KIRKPATRICK & LOCKHART NICHOLSON GRAHAM LLP
Services provided prior to an order transmission may
fall within the research portion of the safe harbor, but
are not eligible under the brokerage portion of the
safe harbor.
Under the proposed temporal standard,
communications services related to execution,
clearance and settlement and other incidental
functions are eligible brokerage services. Moreover,
algorithmic trading software and trading software
used to route orders to market centers constitute
“brokerage” under the safe harbor. Although
peripherals and delivery mechanisms associated with
computer hardware (e.g., telecommunications lines,
transatlantic cables, and computer cables) are deemed
to fall outside of the “research services” safe harbor,
they may be eligible under the “brokerage services”
safe harbor since the transmission of orders is
considered to be a “core part of the brokerage
service.” However, products and services that are not
integral to the execution of orders by broker-dealers
and fall outside of the temporal standard do not
qualify as “brokerage” in the safe harbor. Examples
of ineligible products or services under the proposed
temporal standard include: order management
systems used by managers to manage their orders
(whether developed in-house by the manager or by a
third-party) and hardware (e.g., telephones or
computer terminals); trade analytics, and surveillance
systems. The proposed interpretive guidance also
confirms that error correction trades or related
services in connection with errors made by money
managers are not eligible “brokerage services” under
the safe harbor since they do not benefit the advised
account and are separate transactions to correct the
manager’s error.
Lawful and Appropriate Assistance
As with research products and services, eligible
brokerage products and services must provide the
money manager with lawful and appropriate
assistance in carrying out its responsibilities and a
good faith determination must be made by the money
manager that the amount of commissions paid is
reasonable in relation to the value of the brokerage
product or service received.
MIXED-USE ITEMS
The proposed interpretive release reiterates the SEC’s
guidance in its 1986 Release regarding the mixed-use
standard: if a money manager uses a research product
or service for both research and non-research
functions, the money manager must make a
reasonable allocation of the cost of the product
3 OCTOBER 2005
according to its use (i.e., the percentage of the
product that provides assistance to the investment
decision-making process may be paid for with soft
dollars whereas the other non-research portion must
be paid for by the manager with hard dollars).

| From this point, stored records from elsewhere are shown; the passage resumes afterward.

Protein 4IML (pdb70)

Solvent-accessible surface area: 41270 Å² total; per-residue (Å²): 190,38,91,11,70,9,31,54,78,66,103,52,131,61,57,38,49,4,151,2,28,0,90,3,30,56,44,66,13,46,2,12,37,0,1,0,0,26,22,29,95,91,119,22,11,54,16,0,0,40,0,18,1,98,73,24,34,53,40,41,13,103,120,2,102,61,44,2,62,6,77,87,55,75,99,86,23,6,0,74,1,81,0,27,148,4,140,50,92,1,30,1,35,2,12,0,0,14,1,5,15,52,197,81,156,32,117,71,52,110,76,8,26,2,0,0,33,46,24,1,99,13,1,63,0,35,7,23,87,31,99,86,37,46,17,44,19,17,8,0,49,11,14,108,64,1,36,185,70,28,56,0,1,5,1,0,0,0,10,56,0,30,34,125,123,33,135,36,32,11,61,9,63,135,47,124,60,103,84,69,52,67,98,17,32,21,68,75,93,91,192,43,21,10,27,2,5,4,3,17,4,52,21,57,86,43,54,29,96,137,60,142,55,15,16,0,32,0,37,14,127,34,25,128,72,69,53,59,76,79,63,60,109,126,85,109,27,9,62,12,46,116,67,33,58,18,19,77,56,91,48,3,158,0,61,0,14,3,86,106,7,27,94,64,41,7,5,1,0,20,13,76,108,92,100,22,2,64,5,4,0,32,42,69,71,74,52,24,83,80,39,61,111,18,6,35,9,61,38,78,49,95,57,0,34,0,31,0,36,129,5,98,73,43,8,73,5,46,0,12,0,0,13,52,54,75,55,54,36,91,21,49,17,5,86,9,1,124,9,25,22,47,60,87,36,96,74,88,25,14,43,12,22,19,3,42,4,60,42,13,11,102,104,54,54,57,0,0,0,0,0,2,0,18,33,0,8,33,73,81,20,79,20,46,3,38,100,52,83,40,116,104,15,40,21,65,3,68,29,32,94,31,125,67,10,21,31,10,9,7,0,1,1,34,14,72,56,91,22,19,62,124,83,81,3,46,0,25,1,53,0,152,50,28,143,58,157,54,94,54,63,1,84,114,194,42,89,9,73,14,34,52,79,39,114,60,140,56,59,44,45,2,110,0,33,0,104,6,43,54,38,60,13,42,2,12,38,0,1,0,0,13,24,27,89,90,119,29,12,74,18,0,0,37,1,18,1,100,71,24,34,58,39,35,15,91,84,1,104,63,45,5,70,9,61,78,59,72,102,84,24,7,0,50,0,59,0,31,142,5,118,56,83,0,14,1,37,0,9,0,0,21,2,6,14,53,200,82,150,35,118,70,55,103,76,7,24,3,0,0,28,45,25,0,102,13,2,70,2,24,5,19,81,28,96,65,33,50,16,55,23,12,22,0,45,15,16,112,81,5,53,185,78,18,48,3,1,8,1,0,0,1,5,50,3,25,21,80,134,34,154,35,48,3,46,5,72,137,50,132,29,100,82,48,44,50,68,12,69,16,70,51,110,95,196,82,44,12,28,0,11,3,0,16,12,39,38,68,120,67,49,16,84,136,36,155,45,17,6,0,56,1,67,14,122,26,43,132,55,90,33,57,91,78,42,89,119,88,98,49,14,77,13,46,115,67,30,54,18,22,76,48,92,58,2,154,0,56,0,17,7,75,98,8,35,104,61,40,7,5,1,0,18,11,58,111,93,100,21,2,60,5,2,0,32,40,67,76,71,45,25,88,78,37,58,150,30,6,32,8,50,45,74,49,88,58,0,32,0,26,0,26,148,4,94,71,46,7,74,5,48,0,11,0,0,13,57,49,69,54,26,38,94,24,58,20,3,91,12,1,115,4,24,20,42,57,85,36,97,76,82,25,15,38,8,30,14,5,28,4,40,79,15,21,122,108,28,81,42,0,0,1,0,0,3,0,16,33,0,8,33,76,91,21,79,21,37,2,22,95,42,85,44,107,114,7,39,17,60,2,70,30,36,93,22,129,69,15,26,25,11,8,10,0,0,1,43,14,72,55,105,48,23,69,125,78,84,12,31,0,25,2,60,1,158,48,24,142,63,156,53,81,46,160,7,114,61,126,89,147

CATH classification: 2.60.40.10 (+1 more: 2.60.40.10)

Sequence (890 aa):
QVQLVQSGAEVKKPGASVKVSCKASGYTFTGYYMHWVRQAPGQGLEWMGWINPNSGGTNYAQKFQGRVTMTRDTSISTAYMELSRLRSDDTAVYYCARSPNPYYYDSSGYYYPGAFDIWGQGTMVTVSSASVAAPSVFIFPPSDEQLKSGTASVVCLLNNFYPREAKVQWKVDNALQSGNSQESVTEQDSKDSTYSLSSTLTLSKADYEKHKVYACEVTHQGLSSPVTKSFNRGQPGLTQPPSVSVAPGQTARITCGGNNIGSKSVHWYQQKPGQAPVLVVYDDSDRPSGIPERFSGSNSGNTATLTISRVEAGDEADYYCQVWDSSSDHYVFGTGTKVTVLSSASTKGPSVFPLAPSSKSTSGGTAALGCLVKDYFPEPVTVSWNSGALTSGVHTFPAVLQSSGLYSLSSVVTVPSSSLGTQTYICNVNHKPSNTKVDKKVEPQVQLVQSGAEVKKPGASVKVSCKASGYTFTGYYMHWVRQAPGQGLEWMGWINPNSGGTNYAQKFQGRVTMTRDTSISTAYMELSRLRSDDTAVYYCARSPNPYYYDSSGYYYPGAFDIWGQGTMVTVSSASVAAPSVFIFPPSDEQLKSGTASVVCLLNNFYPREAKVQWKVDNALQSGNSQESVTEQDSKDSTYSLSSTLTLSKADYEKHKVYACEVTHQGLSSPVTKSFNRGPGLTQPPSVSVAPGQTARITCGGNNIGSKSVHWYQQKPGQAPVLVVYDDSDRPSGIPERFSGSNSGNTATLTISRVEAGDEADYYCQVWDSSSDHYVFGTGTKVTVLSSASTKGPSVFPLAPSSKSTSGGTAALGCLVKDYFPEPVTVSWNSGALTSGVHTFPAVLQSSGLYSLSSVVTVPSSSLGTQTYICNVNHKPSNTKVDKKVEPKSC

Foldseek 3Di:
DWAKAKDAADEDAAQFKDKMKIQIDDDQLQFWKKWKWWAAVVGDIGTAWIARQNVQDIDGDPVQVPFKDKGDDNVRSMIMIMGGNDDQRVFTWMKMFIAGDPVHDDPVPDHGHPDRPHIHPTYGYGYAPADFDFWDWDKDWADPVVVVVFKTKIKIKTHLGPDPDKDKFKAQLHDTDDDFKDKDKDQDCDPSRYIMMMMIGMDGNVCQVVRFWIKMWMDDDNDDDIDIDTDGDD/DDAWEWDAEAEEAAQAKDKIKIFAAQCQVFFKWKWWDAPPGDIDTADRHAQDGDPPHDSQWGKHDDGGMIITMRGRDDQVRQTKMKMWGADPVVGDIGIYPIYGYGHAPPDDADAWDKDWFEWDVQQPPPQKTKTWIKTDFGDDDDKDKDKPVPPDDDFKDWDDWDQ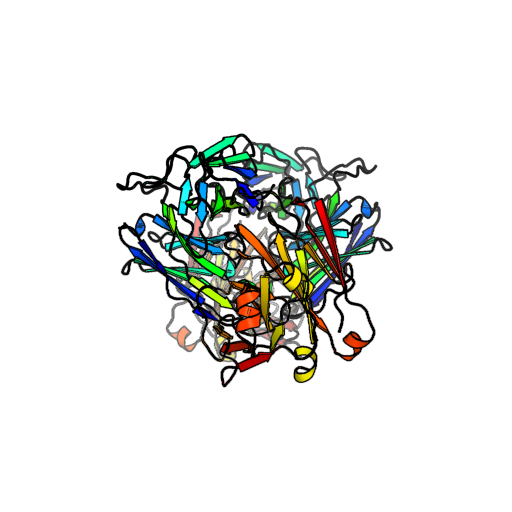DPVRGIITMIMGMDGVVCLPPDWIWMWIGDPVVRDIDIDTYHD/DWAKEKDAAAEDAAQFKDKMKIATDDDQLQQWKKWKWWAFVPGDIGTQWIARQNPRDIDGDPVQVPFWDWGADNVRSMIMIMGGRDDARVFTWMKMFIAGDPVHDDPPPDHGHPDGPHMYPTYGYGHAPADFAFWDWDKAWFDVVVVVVQKTKIKIKGHWGDDPDKDKFKAFLNHGDDDQWDKDKAADPPPRRTIIIMIMGMDGNPVVVPRFWMWMWMDGPNDPDGDIDIDGDD/DAWEWDAEAEEAAQAKDKTKIFAAFPQVFFKWKWWDAPPGDIDTQARGAQHGDPPHDSQWGWADDGGMIITMRGRDDQVSFTKMKMWGADPVVGDIGIYPIYGYHHAPPPDFDAWDKDWFAWDPCQVVVVWTKIWIKTDFGDDDDKDKAKPVNPDDPFKDWDDWDQDPVRGIITIIMGIGHVVCVVVDWIKMWMDDVVVRDIDIGTHDHDYD

B-factor: mean 71.38, std 32.98, range [18.39, 255.41]

Nearest PDB structures (foldseek):
  4iml-assembly1_L  TM=1.005E+00  e=2.998E-41  Homo sapiens
  4yhp-assembly1_L  TM=8.024E-01  e=5.931E-25  Homo sapiens
  8awm-assembly1_L  TM=7.704E-01  e=4.257E-23  Homo sapiens
  7u0k-assembly1_L  TM=5.955E-01  e=2.445E-25  Homo sapiens
  8vvk-assembly2_C  TM=6.176E-01  e=1.108E-24  Homo sapiens

Radius of gyration: 36.22 Å; Cα contacts (8 Å, |Δi|>4): 2231; chains: 4; bounding box: 111×81×58 Å

Structure (mmCIF, N/CA/C/O backbone):
data_4IML
#
_entry.id   4IML
#
_cell.length_a   75.755
_cell.length_b   80.552
_cell.length_c   158.266
_cell.angle_alpha   90.00
_cell.angle_beta   90.00
_cell.angle_gamma   90.00
#
_symmetry.space_group_name_H-M   'P 21 21 21'
#
loop_
_entity.id
_entity.type
_entity.pdbx_description
1 polymer 'Crossed heavy chain (VH-Ckappa)'
2 polymer 'Crossed light chain (VL-CH1)'
3 non-polymer GLYCEROL
4 water water
#
loop_
_atom_site.group_PDB
_atom_site.id
_atom_site.type_symbol
_atom_site.label_atom_id
_atom_site.label_alt_id
_atom_site.label_comp_id
_atom_site.label_asym_id
_atom_site.label_entity_id
_atom_site.label_seq_id
_atom_site.pdbx_PDB_ins_code
_atom_site.Cartn_x
_atom_site.Cartn_y
_atom_site.Cartn_z
_atom_site.occupancy
_atom_site.B_iso_or_equiv
_atom_site.auth_seq_id
_atom_site.auth_comp_id
_atom_site.auth_asym_id
_atom_site.auth_atom_id
_atom_site.pdbx_PDB_model_num
ATOM 1 N N . GLN A 1 1 ? 12.326 -50.189 30.972 1.00 88.11 1 GLN H N 1
ATOM 2 C CA . GLN A 1 1 ? 11.725 -49.056 31.666 1.00 88.26 1 GLN H CA 1
ATOM 3 C C . GLN A 1 1 ? 10.418 -48.626 31.003 1.00 84.54 1 GLN H C 1
ATOM 4 O O . GLN A 1 1 ? 10.284 -48.678 29.779 1.00 84.37 1 GLN H O 1
ATOM 10 N N . VAL A 1 2 ? 9.457 -48.215 31.826 1.00 81.18 2 VAL H N 1
ATOM 11 C CA . VAL A 1 2 ? 8.155 -47.752 31.358 1.00 77.73 2 VAL H CA 1
ATOM 12 C C . VAL A 1 2 ? 8.275 -46.612 30.347 1.00 72.17 2 VAL H C 1
ATOM 13 O O . VAL A 1 2 ? 8.924 -45.602 30.615 1.00 71.79 2 VAL H O 1
ATOM 17 N N . GLN A 1 3 ? 7.650 -46.780 29.185 1.00 67.99 3 GLN H N 1
ATOM 18 C CA . GLN A 1 3 ? 7.676 -45.744 28.157 1.00 65.24 3 GLN H CA 1
ATOM 19 C C . GLN A 1 3 ? 6.431 -45.755 27.275 1.00 58.25 3 GLN H C 1
ATOM 20 O O . GLN A 1 3 ? 5.820 -46.801 27.051 1.00 58.12 3 GLN H O 1
ATOM 26 N N . LEU A 1 4 ? 6.066 -44.577 26.780 1.00 53.01 4 LEU H N 1
ATOM 27 C CA . LEU A 1 4 ? 4.976 -44.435 25.824 1.00 50.30 4 LEU H CA 1
ATOM 28 C C . LEU A 1 4 ? 5.516 -43.825 24.533 1.00 54.26 4 LEU H C 1
ATOM 29 O O . LEU A 1 4 ? 6.174 -42.786 24.561 1.00 55.37 4 LEU H O 1
ATOM 34 N N . VAL A 1 5 ? 5.243 -44.474 23.405 1.00 56.18 5 VAL H N 1
ATOM 35 C CA . VAL A 1 5 ? 5.770 -44.022 22.121 1.00 57.41 5 VAL H CA 1
ATOM 36 C C . VAL A 1 5 ? 4.650 -43.736 21.128 1.00 60.17 5 VAL H C 1
ATOM 37 O O . VAL A 1 5 ? 3.929 -44.644 20.722 1.00 62.35 5 VAL H O 1
ATOM 41 N N . GLN A 1 6 ? 4.510 -42.475 20.733 1.00 61.08 6 GLN H N 1
ATOM 42 C CA . GLN A 1 6 ? 3.434 -42.078 19.830 1.00 62.86 6 GLN H CA 1
ATOM 43 C C . GLN A 1 6 ? 3.863 -42.098 18.364 1.00 67.21 6 GLN H C 1
ATOM 44 O O . GLN A 1 6 ? 5.054 -42.089 18.054 1.00 67.81 6 GLN H O 1
ATOM 50 N N . SER A 1 7 ? 2.878 -42.126 17.470 1.00 69.34 7 SER H N 1
ATOM 51 C CA . SER A 1 7 ? 3.131 -42.116 16.034 1.00 71.43 7 SER H CA 1
ATOM 52 C C . SER A 1 7 ? 3.782 -40.805 15.607 1.00 75.05 7 SER H C 1
ATOM 53 O O . SER A 1 7 ? 3.625 -39.781 16.273 1.00 77.33 7 SER H O 1
ATOM 56 N N . GLY A 1 8 ? 4.507 -40.842 14.493 1.00 76.39 8 GLY H N 1
ATOM 57 C CA . GLY A 1 8 ? 5.209 -39.674 13.990 1.00 77.48 8 GLY H CA 1
ATOM 58 C C . GLY A 1 8 ? 4.296 -38.503 13.675 1.00 79.39 8 GLY H C 1
ATOM 59 O O . GLY A 1 8 ? 3.073 -38.649 13.633 1.00 78.61 8 GLY H O 1
ATOM 60 N N . ALA A 1 9 ? 4.897 -37.337 13.455 1.00 80.51 9 ALA H N 1
ATOM 61 C CA . ALA A 1 9 ? 4.143 -36.122 13.163 1.00 80.72 9 ALA H CA 1
ATOM 62 C C . ALA A 1 9 ? 3.316 -36.272 11.891 1.00 80.52 9 ALA H C 1
ATOM 63 O O . ALA A 1 9 ? 3.743 -36.919 10.935 1.00 80.35 9 ALA H O 1
ATOM 65 N N . GLU A 1 10 ? 2.130 -35.672 11.890 1.00 80.68 10 GLU H N 1
ATOM 66 C CA . GLU A 1 10 ? 1.217 -35.781 10.759 1.00 82.87 10 GLU H CA 1
ATOM 67 C C . GLU A 1 10 ? 0.711 -34.415 10.306 1.00 83.48 10 GLU H C 1
ATOM 68 O O . GLU A 1 10 ? 0.532 -33.506 11.118 1.00 83.55 10 GLU H O 1
ATOM 74 N N . VAL A 1 11 ? 0.482 -34.282 9.003 1.00 83.72 11 VAL H N 1
ATOM 75 C CA . VAL A 1 11 ? -0.067 -33.057 8.434 1.00 82.97 11 VAL H CA 1
ATOM 76 C C . VAL A 1 11 ? -1.383 -33.357 7.722 1.00 81.46 11 VAL H C 1
ATOM 77 O O . VAL A 1 11 ? -1.454 -34.269 6.900 1.00 81.29 11 VAL H O 1
ATOM 81 N N . LYS A 1 12 ? -2.420 -32.586 8.035 1.00 81.02 12 LYS H N 1
ATOM 82 C CA . LYS A 1 12 ? -3.742 -32.826 7.465 1.00 82.22 12 LYS H CA 1
ATOM 83 C C . LYS A 1 12 ? -4.379 -31.568 6.881 1.00 84.41 12 LYS H C 1
ATOM 84 O O . LYS A 1 12 ? -3.741 -30.520 6.789 1.00 84.82 12 LYS H O 1
ATOM 90 N N . LYS A 1 13 ? -5.646 -31.691 6.493 1.00 86.11 13 LYS H N 1
ATOM 91 C CA . LYS A 1 13 ? -6.401 -30.593 5.898 1.00 86.36 13 LYS H CA 1
ATOM 92 C C . LYS A 1 13 ? -7.769 -30.493 6.573 1.00 85.21 13 LYS H C 1
ATOM 93 O O . LYS A 1 13 ? -8.277 -31.491 7.085 1.00 85.03 13 LYS H O 1
ATOM 99 N N . PRO A 1 14 ? -8.366 -29.288 6.587 1.00 85.20 14 PRO H N 1
ATOM 100 C CA . PRO A 1 14 ? -9.676 -29.090 7.222 1.00 86.70 14 PRO H CA 1
ATOM 101 C C . PRO A 1 14 ? -10.766 -29.991 6.648 1.00 90.19 14 PRO H C 1
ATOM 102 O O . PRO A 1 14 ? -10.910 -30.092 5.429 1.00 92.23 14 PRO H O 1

The
manager must keep adequate records of these
allocations to make a good faith determination that
the amount paid for the mixed-use item in soft
dollars was reasonable in relation to the value of the
research product or service received.
GOOD-FAITH DETERMINATION AS TO
REASONABLENESS
Each money manager seeking to avail itself of the
safe harbor bears the burden of proof that it has made
a good faith determination that the commissions paid
are reasonable in relation to the value of brokerage
and research services received, whether in terms of a
particular transaction or the manager’s overall
responsibilities for its discretionary accounts. The
SEC also emphasized that managers must make a
good faith determination that any additional
commissions paid for “simply copied, repackaged, or
aggregated” products or services are reasonable.
THIRD-PARTY RESEARCH
In third-party research arrangements, money
managers may use client commissions to obtain
research produced by someone other than the
executing broker-dealer. The proposed interpretive
release clarifies that research provided under these
arrangements is eligible under Section 28(e) so long
as the broker-dealer effecting the trade (e.g.,
clearance and settlement) is legally obligated to pay
for any third party research provided to a money
manager.
COMMISSION-SHARING ARRANGEMENTS
Commission sharing arrangements may be used by
money managers as a means to acquire research via
commissions. The proposed interpretive release
addressed commission sharing arrangements. These
arrangements allow managers to execute trades with
one broker-dealer and obtain research or other
services from another broker-dealer. Under the
proposed interpretive release, the roles assumed by
each broker-dealer will determine whether a
commission-sharing arrangement is permissible
under Section 28(e). In order for a commissionsharing arrangement under which research and
brokerage services are provided to fall within the
safe harbor, the proposed interpretive release
KIRKPATRICK & LOCKHART NICHOLSON GRAHAM LLP
requires the following elements to be present:
■
The commission-sharing arrangement must be
part of a “normal and legitimate correspondent
relationship” whereby each broker-dealer’s
involvement is more significant than the mere
receipt of commissions paid for research
services provided to money managers. This
means that the introducing broker-dealer must:
be financially responsible to the clearing
broker-dealer for all customer trades until
the clearing broker-dealer receives payment
(or securities);
make and/or maintain records relating to its
customer trades required by SEC and SRO
rules (e.g., blotters and memoranda of
orders);
monitor and respond to customer comments
concerning the trading process; and
CONCLUSION
Comments on the proposed interpretive release must
be submitted to the SEC on or before the thirtieth
day after the release is published in the Federal
Register. Specifically, the SEC is seeking
comments on whether the proposed release is an
accurate reflection of industry practices, whether
there are any other significant issues under Section
28(e) that were not addressed, and whether the
interpretive guidance would affect the level and
distribution of costs and if so, whether these effects
would be beneficial to investors or otherwise serve
the public interest. The SEC specifically requested
comments on the extent to which client commissions
are paid for proxy voting services and massmarketed publications, and whether additional
guidance from the SEC would be useful in these
areas. The SEC has also requested comments on
whether the final interpretive release should provide
firms time to implement the interpretation.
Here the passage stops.